This latency tolerance capability allows the removal of invalidation based cache coherence with the replacement of a shared address mapped cache hierarchy. The multi-core e-PDEMI system's memory hierarchy is implemented as a single, large shared, address-mapped, banked memory hierarchy system. In such a system, there is only ever one copy of a given cache line. Thus, memory coherence is not needed by the e-PDEMI system and is removed. The current invention works with traditional cache coherence, but evaluation shows a negligible performance impact, which does not seem to justify the additional associated complexity.

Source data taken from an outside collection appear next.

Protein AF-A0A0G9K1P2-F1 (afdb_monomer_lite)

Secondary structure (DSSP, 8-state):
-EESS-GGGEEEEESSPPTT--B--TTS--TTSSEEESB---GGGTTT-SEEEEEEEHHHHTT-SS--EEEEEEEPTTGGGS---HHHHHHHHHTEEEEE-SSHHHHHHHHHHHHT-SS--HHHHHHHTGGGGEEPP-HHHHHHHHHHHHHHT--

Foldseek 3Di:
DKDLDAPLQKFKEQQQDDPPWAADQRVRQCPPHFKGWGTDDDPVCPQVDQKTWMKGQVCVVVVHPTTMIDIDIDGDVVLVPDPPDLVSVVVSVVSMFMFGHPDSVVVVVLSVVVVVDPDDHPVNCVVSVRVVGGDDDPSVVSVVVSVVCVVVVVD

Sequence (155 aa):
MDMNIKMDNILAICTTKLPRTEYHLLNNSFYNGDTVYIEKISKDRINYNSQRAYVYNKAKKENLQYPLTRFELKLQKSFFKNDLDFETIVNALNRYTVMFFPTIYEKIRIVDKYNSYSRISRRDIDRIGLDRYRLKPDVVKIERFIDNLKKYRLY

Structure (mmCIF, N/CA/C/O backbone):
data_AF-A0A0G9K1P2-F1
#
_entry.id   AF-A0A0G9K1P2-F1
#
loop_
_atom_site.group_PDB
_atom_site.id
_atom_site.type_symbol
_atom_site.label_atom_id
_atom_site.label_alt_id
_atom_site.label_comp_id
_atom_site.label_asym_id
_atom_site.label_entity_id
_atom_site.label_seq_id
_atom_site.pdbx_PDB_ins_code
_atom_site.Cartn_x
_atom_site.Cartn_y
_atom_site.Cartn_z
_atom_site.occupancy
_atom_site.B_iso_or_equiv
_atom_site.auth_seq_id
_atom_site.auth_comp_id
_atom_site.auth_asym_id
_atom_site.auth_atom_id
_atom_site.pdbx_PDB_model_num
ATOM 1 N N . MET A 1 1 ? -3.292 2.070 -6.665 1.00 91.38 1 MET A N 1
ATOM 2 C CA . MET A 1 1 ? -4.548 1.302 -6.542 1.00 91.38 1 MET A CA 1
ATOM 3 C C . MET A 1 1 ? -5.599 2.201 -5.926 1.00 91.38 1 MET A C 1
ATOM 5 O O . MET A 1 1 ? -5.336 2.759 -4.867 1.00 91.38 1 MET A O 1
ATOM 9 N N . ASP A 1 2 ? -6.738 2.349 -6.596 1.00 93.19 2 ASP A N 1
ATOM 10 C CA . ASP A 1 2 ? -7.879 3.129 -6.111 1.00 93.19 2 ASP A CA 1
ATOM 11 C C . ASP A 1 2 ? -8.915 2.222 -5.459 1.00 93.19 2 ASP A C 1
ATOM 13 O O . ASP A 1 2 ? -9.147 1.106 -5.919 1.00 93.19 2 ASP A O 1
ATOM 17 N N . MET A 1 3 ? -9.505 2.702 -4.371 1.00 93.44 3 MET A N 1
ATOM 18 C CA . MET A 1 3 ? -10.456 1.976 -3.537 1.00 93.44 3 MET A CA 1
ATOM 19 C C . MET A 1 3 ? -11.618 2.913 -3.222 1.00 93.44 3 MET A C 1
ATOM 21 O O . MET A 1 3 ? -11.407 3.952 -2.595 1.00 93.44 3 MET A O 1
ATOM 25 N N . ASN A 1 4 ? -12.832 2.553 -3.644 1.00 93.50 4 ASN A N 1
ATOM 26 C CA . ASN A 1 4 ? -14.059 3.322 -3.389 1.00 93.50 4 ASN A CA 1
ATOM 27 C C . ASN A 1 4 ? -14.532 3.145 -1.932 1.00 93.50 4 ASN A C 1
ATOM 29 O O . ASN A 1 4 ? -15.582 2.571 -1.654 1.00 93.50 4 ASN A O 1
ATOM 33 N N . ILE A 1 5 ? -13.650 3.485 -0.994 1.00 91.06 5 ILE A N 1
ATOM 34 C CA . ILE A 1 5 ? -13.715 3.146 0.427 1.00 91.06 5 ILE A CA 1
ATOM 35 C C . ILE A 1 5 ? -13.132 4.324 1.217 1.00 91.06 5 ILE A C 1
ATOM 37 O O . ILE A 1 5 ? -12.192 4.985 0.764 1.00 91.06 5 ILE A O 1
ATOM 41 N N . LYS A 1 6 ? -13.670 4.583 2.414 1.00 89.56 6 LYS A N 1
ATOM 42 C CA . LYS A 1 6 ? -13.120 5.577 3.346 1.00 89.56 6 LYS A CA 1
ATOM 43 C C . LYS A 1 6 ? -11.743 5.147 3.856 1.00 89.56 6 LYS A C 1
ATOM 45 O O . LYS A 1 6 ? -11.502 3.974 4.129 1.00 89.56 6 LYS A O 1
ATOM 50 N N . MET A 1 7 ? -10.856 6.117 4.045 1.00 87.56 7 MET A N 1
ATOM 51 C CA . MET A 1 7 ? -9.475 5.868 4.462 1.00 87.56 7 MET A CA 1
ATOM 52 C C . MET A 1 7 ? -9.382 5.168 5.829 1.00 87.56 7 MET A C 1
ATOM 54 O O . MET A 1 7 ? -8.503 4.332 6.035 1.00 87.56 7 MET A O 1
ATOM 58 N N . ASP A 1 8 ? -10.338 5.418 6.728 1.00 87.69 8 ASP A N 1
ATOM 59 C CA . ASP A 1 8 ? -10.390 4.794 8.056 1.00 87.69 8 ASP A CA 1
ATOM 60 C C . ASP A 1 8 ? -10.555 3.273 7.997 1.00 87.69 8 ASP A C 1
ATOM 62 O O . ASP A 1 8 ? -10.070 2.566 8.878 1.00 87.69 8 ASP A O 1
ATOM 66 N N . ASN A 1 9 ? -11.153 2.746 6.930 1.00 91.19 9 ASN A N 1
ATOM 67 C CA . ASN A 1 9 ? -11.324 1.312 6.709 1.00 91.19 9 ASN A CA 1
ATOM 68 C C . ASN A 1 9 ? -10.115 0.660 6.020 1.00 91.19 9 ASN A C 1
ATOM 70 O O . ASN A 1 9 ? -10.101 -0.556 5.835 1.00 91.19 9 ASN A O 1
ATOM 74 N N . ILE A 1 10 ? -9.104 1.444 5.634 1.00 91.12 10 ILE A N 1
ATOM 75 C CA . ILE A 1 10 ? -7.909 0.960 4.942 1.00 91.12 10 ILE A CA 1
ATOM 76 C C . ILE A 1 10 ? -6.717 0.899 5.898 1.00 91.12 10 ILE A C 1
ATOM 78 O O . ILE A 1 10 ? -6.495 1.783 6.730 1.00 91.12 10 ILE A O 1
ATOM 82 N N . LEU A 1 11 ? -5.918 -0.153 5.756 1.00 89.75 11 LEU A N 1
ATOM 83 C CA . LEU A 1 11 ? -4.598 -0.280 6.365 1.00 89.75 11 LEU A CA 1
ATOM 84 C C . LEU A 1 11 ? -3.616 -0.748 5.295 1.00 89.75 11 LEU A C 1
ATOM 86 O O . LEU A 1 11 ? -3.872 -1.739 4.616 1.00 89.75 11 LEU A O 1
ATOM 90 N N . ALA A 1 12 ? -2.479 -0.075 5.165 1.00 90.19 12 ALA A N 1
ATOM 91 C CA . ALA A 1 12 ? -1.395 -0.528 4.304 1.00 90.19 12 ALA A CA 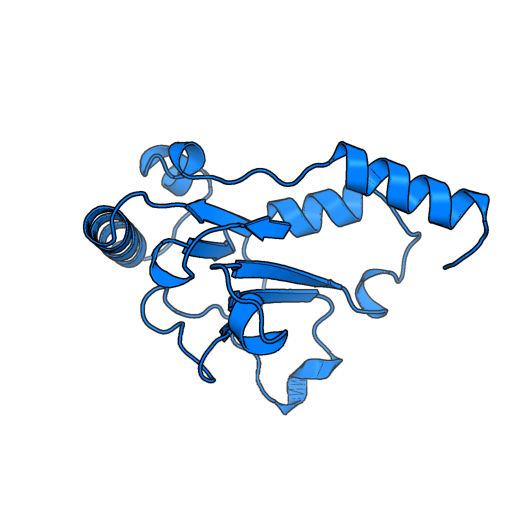1
ATOM 92 C C . ALA A 1 12 ? -0.118 -0.691 5.121 1.00 90.19 12 ALA A C 1
ATOM 94 O O . ALA A 1 12 ? 0.271 0.210 5.861 1.00 90.19 12 ALA A O 1
ATOM 95 N N . ILE A 1 13 ? 0.527 -1.847 4.982 1.00 87.75 13 ILE A N 1
ATOM 96 C CA . ILE A 1 13 ? 1.733 -2.196 5.736 1.00 87.75 13 ILE A CA 1
ATOM 97 C C . ILE A 1 13 ? 2.805 -2.754 4.812 1.00 87.75 13 ILE A C 1
ATOM 99 O O . ILE A 1 13 ? 2.504 -3.437 3.831 1.00 87.75 13 ILE A O 1
ATOM 103 N N . CYS A 1 14 ? 4.070 -2.514 5.148 1.00 87.56 14 CYS A N 1
ATOM 104 C CA . CYS A 1 14 ? 5.177 -3.223 4.521 1.00 87.56 14 CYS A CA 1
ATOM 105 C C . CYS A 1 14 ? 5.401 -4.555 5.248 1.00 87.56 14 CYS A C 1
ATOM 107 O O . CYS A 1 14 ? 5.826 -4.587 6.402 1.00 87.56 14 CYS A O 1
ATOM 109 N N . THR A 1 15 ? 5.112 -5.651 4.554 1.00 83.44 15 THR A N 1
ATOM 110 C CA . THR A 1 15 ? 5.264 -7.026 5.059 1.00 83.44 15 THR A CA 1
ATOM 111 C C . THR A 1 15 ? 6.639 -7.614 4.776 1.00 83.44 15 THR A C 1
ATOM 113 O O . THR A 1 15 ? 7.092 -8.512 5.479 1.00 83.44 15 THR A O 1
ATOM 116 N N . THR A 1 16 ? 7.328 -7.080 3.767 1.00 84.69 16 THR A N 1
ATOM 117 C CA . THR A 1 16 ? 8.685 -7.485 3.38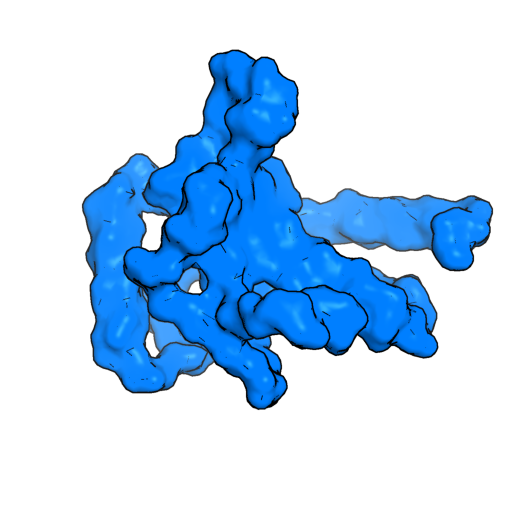8 1.00 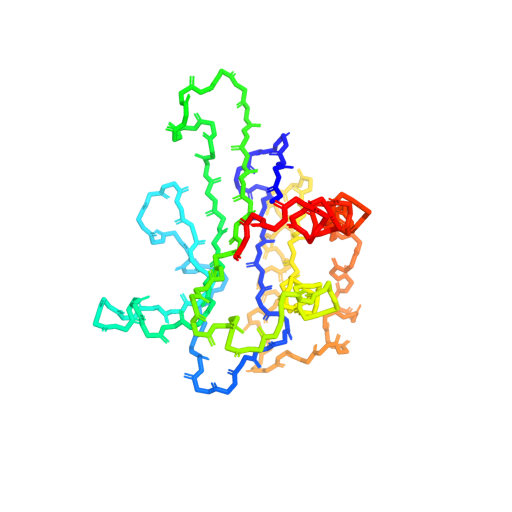84.69 16 THR A CA 1
ATOM 118 C C . THR A 1 16 ? 9.612 -6.279 3.504 1.00 84.69 16 THR A C 1
ATOM 120 O O . THR A 1 16 ? 9.950 -5.630 2.507 1.00 84.69 16 THR A O 1
ATOM 123 N N . LYS A 1 17 ? 9.967 -5.959 4.755 1.00 83.19 17 LYS A N 1
ATOM 124 C CA . LYS A 1 17 ? 10.748 -4.772 5.124 1.00 83.19 17 LYS A CA 1
ATOM 125 C C . LYS A 1 17 ? 12.116 -4.760 4.444 1.00 83.19 17 LYS A C 1
ATOM 127 O O . LYS A 1 17 ? 12.790 -5.785 4.360 1.00 83.19 17 LYS A O 1
ATOM 132 N N . LEU A 1 18 ? 12.528 -3.584 3.981 1.00 82.06 18 LEU A N 1
ATOM 133 C CA . LEU A 1 18 ? 13.859 -3.369 3.431 1.00 82.06 18 LEU A CA 1
ATOM 134 C C . LEU A 1 18 ? 14.883 -3.157 4.557 1.00 82.06 18 LEU A C 1
ATOM 136 O O . LEU A 1 18 ? 14.564 -2.519 5.566 1.00 82.06 18 LEU A O 1
ATOM 140 N N . PRO A 1 19 ? 16.129 -3.639 4.392 1.00 77.75 19 PRO A N 1
ATOM 141 C CA . PRO A 1 19 ? 17.214 -3.303 5.304 1.00 77.75 19 PRO A CA 1
ATOM 142 C C . PRO A 1 19 ? 17.390 -1.785 5.404 1.00 77.75 19 PRO A C 1
ATOM 144 O O . PRO A 1 19 ? 17.238 -1.072 4.412 1.00 77.75 19 PRO A O 1
ATOM 147 N N . ARG A 1 20 ? 17.737 -1.289 6.599 1.00 78.69 20 ARG A N 1
ATOM 148 C CA . ARG A 1 20 ? 18.024 0.139 6.859 1.00 78.69 20 ARG A CA 1
ATOM 149 C C . ARG A 1 20 ? 16.866 1.098 6.531 1.00 78.69 20 ARG A C 1
ATOM 151 O O . ARG A 1 20 ? 17.085 2.300 6.427 1.00 78.69 20 ARG A O 1
ATOM 158 N N . THR A 1 21 ? 15.649 0.575 6.378 1.00 81.50 21 THR A N 1
ATOM 159 C CA . THR A 1 21 ? 14.424 1.363 6.227 1.00 81.50 21 THR A CA 1
ATOM 160 C C . THR A 1 21 ? 13.621 1.262 7.514 1.00 81.50 21 THR A C 1
ATOM 162 O O . THR A 1 21 ? 13.311 0.165 7.982 1.00 81.50 21 THR A O 1
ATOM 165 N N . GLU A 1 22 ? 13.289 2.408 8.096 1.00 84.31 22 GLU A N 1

All memory operations are verified in-order at retirement. This, in addition to the address mapped shared cache hierarchy effectively means that each e-PDEMI core has a sequential consistency memory model in the multicore configuration. Notice that the in-order verification also allows further simplifications like the elimination of all memory ordering instructions (e.g., Memfence, MemBarrier, etc.).
For a 4-way out-of-order single-core, 16.4% average energy per instruction savings is achieved while improving the performance by up to 6.4% with an average of 3.4%. In a quad-core system composed of the same out-of-order cores, a 10% average total energy savings is achieved while improving performance up to 14% in programs with heavy lock usage with average performance equivalent to the baseline architecture.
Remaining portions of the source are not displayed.